━━ EXCERPTED RECORDS ━━

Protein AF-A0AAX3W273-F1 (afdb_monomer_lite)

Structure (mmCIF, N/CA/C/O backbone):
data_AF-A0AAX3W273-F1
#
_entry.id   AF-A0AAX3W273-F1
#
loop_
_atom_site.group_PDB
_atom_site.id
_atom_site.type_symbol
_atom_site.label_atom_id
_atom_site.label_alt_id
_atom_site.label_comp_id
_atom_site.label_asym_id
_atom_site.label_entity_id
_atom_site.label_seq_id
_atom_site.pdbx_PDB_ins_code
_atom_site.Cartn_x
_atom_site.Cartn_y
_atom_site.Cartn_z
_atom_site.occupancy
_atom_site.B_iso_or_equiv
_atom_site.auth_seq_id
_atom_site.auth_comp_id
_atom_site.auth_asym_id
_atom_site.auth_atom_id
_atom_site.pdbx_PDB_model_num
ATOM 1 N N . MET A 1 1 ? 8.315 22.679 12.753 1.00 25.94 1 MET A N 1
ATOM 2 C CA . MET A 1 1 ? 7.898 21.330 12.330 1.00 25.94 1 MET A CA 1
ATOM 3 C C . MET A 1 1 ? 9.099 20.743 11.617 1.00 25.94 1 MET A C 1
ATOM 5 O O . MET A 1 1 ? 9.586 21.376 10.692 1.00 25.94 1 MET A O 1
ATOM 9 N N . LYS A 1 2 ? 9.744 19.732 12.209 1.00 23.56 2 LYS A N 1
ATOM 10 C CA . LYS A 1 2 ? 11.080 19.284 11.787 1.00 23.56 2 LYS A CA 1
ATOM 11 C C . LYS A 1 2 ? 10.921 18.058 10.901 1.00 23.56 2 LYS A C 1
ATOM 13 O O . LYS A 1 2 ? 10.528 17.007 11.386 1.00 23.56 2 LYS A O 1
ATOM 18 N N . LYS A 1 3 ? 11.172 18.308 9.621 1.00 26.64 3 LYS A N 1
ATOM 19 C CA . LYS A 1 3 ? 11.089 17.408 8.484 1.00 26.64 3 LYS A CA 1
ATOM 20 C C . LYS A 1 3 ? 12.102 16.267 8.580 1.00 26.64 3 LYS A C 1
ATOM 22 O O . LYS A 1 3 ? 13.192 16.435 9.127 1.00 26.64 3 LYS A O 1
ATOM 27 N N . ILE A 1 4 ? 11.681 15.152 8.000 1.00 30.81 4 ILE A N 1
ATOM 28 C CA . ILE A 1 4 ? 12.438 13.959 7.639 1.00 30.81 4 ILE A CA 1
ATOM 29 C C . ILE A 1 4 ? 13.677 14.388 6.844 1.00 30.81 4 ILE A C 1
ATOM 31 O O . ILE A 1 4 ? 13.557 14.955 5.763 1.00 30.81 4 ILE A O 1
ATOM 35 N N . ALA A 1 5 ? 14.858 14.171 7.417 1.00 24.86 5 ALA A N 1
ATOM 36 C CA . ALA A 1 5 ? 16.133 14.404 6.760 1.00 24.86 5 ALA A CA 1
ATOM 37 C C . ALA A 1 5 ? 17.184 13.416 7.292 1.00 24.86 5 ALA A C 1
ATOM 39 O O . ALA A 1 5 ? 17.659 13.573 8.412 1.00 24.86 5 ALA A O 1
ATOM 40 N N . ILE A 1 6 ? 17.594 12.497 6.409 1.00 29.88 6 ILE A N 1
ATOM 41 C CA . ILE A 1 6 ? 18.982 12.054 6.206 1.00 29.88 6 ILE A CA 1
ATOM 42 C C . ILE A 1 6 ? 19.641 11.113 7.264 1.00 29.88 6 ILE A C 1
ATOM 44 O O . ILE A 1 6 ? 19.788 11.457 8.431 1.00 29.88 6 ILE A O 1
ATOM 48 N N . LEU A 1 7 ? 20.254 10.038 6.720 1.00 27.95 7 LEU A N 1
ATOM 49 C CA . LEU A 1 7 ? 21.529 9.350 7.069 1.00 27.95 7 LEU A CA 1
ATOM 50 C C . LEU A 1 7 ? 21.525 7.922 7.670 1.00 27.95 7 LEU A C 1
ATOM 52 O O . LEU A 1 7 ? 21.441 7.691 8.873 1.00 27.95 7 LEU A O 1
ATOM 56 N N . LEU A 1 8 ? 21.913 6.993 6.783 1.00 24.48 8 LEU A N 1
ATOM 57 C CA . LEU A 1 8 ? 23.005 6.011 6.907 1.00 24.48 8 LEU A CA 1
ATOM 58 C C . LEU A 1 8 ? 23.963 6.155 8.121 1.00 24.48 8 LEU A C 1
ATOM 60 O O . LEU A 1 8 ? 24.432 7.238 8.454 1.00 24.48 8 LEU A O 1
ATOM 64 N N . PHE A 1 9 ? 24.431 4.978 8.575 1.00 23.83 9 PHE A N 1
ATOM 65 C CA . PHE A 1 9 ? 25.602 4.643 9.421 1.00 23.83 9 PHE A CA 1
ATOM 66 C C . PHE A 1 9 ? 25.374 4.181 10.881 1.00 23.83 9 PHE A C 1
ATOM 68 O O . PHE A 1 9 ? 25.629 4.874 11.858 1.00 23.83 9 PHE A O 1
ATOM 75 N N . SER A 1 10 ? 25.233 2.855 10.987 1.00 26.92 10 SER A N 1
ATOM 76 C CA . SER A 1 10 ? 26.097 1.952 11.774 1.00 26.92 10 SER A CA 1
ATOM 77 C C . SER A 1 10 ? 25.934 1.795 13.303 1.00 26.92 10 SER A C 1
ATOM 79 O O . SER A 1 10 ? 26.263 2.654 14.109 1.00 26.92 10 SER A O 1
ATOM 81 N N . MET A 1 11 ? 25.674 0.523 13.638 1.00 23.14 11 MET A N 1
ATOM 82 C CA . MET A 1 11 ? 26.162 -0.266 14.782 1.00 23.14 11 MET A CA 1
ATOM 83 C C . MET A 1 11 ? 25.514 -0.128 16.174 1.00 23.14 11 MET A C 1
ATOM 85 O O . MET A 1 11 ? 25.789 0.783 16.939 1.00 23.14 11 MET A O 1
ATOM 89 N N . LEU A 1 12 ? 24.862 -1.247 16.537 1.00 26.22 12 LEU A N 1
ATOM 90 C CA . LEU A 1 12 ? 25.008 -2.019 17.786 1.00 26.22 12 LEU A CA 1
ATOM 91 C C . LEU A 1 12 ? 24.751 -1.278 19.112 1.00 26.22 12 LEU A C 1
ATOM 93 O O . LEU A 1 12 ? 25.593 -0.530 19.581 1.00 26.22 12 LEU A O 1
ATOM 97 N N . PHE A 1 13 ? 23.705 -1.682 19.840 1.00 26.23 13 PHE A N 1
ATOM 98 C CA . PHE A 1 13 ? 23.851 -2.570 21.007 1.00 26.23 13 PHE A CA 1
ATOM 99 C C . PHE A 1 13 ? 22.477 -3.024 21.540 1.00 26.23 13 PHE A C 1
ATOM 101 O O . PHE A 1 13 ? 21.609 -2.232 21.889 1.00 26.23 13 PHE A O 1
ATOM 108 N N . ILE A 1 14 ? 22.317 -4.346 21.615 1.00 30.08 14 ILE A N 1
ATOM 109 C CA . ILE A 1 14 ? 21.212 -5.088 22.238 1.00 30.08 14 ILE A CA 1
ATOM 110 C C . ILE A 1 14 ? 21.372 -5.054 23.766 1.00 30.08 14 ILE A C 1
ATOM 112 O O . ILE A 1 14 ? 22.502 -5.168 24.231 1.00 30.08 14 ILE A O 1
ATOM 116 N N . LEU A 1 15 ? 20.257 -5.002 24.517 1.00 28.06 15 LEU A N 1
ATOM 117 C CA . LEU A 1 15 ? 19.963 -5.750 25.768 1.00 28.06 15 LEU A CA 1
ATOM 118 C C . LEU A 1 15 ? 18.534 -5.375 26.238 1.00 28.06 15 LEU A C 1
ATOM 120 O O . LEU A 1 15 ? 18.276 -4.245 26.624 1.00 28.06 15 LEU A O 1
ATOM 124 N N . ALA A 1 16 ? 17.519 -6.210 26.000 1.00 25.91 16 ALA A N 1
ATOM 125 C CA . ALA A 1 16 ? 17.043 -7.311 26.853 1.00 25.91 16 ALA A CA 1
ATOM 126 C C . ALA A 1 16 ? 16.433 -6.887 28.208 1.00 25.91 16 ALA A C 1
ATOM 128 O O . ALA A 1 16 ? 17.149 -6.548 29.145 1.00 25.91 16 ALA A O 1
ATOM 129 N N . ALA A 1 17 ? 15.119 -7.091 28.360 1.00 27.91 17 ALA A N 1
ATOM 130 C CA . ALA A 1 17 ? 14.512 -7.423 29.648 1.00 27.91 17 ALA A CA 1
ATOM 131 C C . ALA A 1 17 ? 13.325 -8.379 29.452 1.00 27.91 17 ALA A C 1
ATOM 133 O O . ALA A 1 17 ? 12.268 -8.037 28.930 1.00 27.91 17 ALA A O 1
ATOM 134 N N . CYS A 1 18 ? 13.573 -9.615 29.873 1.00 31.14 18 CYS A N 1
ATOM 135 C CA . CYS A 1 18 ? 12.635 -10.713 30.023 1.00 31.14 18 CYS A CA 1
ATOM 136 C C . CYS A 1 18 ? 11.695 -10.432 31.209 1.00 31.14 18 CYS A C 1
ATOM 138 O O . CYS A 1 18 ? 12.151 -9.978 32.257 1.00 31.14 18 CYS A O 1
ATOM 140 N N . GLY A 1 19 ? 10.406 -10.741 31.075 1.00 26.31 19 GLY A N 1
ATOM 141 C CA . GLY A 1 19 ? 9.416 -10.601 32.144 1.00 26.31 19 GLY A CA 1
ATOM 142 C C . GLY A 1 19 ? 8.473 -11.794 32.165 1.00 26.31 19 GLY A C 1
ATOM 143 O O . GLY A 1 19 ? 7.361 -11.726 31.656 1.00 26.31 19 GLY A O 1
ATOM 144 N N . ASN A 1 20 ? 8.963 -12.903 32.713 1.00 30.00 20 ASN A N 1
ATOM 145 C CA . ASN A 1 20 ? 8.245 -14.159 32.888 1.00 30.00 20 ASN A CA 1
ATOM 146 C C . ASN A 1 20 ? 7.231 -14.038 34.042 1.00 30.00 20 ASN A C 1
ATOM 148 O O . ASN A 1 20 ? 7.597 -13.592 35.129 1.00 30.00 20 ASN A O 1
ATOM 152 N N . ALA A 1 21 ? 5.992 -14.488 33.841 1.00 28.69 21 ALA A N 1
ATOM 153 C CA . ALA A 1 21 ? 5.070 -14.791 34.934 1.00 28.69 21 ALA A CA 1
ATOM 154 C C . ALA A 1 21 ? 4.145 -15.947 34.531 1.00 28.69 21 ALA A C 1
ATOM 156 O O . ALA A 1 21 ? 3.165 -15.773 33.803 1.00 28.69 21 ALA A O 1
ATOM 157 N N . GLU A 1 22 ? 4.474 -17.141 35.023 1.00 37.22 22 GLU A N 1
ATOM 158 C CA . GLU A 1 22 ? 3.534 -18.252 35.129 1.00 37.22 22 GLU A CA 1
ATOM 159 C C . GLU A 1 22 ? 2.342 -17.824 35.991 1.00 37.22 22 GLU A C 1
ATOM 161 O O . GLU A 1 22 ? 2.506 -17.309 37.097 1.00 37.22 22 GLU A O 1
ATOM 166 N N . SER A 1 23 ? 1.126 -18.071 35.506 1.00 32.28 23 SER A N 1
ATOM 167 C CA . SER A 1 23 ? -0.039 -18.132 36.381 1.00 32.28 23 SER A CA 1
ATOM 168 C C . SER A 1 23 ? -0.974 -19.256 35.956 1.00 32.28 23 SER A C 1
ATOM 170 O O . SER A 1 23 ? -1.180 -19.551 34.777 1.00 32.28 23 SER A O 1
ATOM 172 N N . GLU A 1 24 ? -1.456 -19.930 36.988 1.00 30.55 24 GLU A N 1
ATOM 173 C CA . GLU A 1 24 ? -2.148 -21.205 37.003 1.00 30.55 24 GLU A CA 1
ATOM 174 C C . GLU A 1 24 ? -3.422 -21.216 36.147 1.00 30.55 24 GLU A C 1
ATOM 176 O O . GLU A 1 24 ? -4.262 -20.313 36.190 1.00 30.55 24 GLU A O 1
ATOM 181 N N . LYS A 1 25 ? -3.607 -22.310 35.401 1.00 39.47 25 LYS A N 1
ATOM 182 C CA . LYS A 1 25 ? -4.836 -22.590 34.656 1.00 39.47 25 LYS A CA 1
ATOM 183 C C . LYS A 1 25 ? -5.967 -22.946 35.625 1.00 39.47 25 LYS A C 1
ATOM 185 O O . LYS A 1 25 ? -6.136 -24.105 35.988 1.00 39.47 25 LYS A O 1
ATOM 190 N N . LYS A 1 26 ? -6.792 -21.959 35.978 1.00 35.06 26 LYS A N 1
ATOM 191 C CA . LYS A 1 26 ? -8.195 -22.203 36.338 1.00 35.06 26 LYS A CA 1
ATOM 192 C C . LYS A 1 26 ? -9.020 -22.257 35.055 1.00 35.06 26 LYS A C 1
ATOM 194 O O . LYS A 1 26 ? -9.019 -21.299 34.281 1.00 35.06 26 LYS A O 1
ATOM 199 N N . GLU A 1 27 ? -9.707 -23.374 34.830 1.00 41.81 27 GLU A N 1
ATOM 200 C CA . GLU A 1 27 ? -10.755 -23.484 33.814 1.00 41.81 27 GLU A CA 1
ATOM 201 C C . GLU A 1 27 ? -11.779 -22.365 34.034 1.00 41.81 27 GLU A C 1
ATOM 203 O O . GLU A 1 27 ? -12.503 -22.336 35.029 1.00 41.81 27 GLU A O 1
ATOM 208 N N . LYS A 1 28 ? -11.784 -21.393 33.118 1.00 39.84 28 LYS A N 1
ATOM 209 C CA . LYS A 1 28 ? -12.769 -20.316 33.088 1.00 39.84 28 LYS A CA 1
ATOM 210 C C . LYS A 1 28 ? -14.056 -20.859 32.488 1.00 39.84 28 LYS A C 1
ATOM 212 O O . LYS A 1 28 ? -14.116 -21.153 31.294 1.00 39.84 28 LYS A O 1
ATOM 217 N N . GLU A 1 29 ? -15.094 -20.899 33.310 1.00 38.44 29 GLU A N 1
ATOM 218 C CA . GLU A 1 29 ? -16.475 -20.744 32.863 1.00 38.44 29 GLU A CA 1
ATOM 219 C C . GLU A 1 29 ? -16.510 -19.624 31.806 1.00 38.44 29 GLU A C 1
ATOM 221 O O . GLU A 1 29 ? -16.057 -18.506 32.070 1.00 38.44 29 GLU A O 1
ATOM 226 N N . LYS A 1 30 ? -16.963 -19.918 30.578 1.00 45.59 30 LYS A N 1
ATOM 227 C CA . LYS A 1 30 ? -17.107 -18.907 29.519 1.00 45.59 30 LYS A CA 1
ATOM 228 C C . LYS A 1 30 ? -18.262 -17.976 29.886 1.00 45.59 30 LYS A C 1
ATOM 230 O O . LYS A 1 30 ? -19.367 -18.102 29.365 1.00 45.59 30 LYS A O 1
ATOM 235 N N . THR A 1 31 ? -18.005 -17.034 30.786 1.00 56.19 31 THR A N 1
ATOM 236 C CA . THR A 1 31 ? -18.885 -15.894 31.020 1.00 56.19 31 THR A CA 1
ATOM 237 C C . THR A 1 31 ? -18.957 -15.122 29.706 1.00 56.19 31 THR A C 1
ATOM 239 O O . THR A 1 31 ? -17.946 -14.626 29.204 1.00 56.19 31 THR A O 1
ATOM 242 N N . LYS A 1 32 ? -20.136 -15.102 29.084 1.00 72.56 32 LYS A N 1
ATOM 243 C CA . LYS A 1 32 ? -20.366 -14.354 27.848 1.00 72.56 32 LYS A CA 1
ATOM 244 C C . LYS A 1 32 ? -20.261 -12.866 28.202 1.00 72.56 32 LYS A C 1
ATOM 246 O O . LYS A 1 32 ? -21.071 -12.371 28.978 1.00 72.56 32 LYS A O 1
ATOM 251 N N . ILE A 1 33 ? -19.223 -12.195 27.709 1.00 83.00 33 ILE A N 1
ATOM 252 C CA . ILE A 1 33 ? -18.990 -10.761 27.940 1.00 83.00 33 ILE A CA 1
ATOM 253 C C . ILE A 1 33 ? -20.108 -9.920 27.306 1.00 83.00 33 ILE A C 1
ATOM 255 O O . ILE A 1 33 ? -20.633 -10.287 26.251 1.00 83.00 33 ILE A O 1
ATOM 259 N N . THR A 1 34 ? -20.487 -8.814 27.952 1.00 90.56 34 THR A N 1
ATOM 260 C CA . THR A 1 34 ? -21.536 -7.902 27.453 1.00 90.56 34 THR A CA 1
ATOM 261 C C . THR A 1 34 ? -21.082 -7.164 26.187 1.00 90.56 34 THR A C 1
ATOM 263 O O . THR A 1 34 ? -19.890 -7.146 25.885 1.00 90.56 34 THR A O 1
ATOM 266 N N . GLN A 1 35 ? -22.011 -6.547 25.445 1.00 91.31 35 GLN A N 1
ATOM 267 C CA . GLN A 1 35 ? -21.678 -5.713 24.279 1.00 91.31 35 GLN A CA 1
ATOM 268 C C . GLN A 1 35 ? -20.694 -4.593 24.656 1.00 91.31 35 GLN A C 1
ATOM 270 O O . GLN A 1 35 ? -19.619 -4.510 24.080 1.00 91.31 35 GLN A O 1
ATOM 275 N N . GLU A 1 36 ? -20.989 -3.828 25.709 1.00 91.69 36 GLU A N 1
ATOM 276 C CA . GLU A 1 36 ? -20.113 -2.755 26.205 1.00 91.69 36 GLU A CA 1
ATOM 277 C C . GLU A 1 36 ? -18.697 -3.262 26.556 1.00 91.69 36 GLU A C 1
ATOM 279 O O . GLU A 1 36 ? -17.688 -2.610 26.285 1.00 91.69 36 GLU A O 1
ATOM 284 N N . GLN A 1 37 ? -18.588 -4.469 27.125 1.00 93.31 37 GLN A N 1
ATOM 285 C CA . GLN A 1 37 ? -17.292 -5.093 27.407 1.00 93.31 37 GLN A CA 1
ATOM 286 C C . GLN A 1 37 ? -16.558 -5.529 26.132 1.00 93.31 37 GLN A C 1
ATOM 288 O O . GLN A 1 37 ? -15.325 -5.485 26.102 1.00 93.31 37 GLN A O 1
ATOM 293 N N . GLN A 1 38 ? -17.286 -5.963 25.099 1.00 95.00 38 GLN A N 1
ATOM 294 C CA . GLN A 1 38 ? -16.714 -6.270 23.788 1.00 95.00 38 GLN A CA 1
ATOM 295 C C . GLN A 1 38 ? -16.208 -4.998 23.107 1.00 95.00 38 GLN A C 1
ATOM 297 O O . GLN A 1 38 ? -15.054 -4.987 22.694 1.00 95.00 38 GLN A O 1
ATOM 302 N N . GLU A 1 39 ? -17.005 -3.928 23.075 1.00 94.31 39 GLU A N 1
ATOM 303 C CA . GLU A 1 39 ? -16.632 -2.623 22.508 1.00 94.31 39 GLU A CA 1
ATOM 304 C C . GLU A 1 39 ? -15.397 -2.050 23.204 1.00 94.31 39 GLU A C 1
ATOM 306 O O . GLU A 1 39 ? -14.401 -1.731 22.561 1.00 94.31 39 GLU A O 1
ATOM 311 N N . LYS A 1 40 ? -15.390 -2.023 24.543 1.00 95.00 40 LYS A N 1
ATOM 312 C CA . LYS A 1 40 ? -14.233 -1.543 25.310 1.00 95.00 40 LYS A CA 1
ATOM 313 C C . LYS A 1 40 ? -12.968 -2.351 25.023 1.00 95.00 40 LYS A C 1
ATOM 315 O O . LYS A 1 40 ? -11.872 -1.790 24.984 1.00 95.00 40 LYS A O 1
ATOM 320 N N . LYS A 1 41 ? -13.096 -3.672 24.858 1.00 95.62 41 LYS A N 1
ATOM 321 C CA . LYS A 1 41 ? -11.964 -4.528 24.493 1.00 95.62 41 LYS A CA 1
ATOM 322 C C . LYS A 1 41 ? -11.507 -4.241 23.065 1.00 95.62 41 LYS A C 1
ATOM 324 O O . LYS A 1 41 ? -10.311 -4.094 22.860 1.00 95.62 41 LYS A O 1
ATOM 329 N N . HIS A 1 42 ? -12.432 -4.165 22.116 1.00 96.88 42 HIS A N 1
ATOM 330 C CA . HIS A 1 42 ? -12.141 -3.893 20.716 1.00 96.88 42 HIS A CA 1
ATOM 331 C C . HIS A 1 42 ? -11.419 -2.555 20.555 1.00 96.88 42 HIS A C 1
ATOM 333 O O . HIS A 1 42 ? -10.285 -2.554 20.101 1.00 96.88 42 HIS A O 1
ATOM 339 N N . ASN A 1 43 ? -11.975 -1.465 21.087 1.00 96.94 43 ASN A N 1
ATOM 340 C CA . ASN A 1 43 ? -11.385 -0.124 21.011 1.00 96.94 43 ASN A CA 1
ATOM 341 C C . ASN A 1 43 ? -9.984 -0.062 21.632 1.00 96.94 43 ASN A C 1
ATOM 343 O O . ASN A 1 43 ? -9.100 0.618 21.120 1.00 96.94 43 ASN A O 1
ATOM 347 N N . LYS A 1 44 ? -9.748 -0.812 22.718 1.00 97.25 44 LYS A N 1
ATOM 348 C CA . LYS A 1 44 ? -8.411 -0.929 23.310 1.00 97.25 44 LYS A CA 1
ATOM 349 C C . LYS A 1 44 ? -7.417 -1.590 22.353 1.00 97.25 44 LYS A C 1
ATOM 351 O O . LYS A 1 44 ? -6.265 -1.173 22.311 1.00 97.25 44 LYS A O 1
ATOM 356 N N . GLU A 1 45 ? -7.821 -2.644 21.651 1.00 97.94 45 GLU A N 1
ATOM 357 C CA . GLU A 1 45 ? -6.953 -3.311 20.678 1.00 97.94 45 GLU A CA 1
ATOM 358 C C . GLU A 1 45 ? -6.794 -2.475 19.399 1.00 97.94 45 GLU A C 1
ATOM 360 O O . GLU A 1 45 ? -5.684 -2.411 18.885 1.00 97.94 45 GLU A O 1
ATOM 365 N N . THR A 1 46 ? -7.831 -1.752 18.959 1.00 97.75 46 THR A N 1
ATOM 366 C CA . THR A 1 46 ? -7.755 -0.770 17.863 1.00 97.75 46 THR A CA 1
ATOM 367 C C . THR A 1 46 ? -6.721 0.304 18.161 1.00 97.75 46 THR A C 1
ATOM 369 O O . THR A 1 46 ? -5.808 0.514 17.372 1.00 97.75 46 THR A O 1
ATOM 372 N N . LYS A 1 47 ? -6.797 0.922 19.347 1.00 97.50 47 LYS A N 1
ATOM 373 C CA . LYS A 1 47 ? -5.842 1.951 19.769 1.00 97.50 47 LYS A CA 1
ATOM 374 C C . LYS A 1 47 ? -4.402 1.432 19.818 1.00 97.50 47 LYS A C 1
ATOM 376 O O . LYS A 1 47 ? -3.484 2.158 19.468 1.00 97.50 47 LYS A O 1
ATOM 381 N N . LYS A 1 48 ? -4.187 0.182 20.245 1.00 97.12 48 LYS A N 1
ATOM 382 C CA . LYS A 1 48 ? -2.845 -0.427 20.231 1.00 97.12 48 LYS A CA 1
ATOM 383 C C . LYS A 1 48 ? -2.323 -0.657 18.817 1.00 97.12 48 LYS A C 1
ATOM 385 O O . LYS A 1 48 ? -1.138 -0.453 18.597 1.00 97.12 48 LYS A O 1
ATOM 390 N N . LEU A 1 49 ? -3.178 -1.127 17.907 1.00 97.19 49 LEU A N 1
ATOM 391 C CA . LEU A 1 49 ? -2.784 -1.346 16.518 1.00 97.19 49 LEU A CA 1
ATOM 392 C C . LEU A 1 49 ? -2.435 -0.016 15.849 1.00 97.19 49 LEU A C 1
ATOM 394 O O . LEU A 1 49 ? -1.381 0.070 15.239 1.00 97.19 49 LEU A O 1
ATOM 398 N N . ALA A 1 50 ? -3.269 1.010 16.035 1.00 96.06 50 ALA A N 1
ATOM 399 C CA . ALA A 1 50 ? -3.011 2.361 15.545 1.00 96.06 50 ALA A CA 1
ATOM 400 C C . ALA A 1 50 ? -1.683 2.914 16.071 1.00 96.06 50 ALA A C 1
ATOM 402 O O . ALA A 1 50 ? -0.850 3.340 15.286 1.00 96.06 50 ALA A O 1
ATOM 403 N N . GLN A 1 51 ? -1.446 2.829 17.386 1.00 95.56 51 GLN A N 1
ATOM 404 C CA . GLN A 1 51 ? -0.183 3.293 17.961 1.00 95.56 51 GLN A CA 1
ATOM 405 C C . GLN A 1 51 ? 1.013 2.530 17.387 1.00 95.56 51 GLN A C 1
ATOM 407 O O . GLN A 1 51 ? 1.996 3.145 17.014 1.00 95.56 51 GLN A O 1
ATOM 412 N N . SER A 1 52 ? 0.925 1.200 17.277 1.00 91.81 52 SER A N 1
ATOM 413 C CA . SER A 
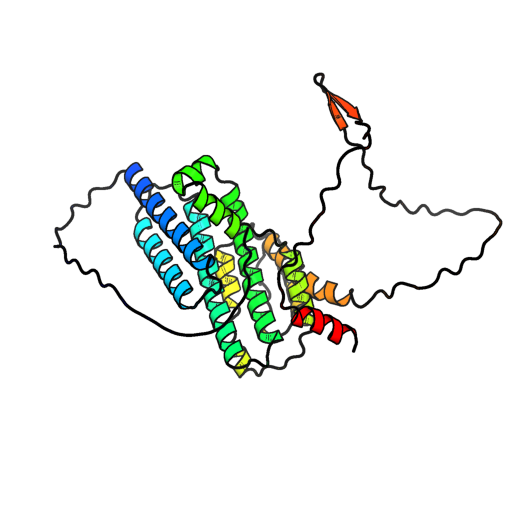1 52 ? 2.003 0.404 16.681 1.00 91.81 52 SER A CA 1
ATOM 414 C C . SER A 1 52 ? 2.249 0.782 15.223 1.00 91.81 52 SER A C 1
ATOM 416 O O . SER A 1 52 ? 3.394 0.818 14.791 1.00 91.81 52 SER A O 1
ATOM 418 N N . LEU A 1 53 ? 1.195 1.070 14.459 1.00 90.69 53 LEU A N 1
ATOM 419 C CA . LEU A 1 53 ? 1.329 1.493 13.073 1.00 90.69 53 LEU A CA 1
ATOM 420 C C . LEU A 1 53 ? 2.144 2.790 12.972 1.00 90.69 53 LEU A C 1
ATOM 422 O O . LEU A 1 53 ? 3.160 2.788 12.286 1.00 90.69 53 LEU A O 1
ATOM 426 N N . ILE A 1 54 ? 1.762 3.821 13.729 1.00 90.44 54 ILE A N 1
ATOM 427 C CA . ILE A 1 54 ? 2.485 5.101 13.786 1.00 90.44 54 ILE A CA 1
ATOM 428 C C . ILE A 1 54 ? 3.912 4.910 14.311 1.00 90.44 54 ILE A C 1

━━━

TASK PROMPT -> Excluding the pictures, write out exactly the lines from the line that contains "ATOM 405 C C" through the end of the records.

RESULT FOR THIS TASK ->
ATOM 405 C C . GLN A 1 51 ? 1.013 2.530 17.387 1.00 95.56 51 GLN A C 1
ATOM 407 O O . GLN A 1 51 ? 1.996 3.145 17.014 1.00 95.56 51 GLN A O 1
ATOM 412 N N . SER A 1 52 ? 0.925 1.200 17.277 1.00 91.81 52 SER A N 1
ATOM 413 C CA . SER A 
1 52 ? 2.003 0.404 16.681 1.00 91.81 52 SER A CA 1
ATOM 414 C C . SER A 1 52 ? 2.249 0.782 15.223 1.00 91.81 52 SER A C 1
ATOM 416 O O . SER A 1 52 ? 3.394 0.818 14.791 1.00 91.81 52 SER A O 1
ATOM 418 N N . LEU A 1 53 ? 1.195 1.070 14.459 1.00 90.69 53 LEU A N 1
ATOM 419 C CA . LEU A 1 53 ? 1.329 1.493 13.073 1.00 90.69 53 LEU A CA 1
ATOM 420 C C . LEU A 1 53 ? 2.144 2.790 12.972 1.00 90.69 53 LEU A C 1
ATOM 422 O O . LEU A 1 53 ? 3.160 2.788 12.286 1.00 90.69 53 LEU A O 1
ATOM 426 N N . ILE A 1 54 ? 1.762 3.821 13.729 1.00 90.44 54 ILE A N 1
ATOM 427 C CA . ILE A 1 54 ? 2.485 5.101 13.786 1.00 90.44 54 ILE A CA 1
ATOM 428 C C . ILE A 1 54 ? 3.912 4.910 14.311 1.00 90.44 54 ILE A C 1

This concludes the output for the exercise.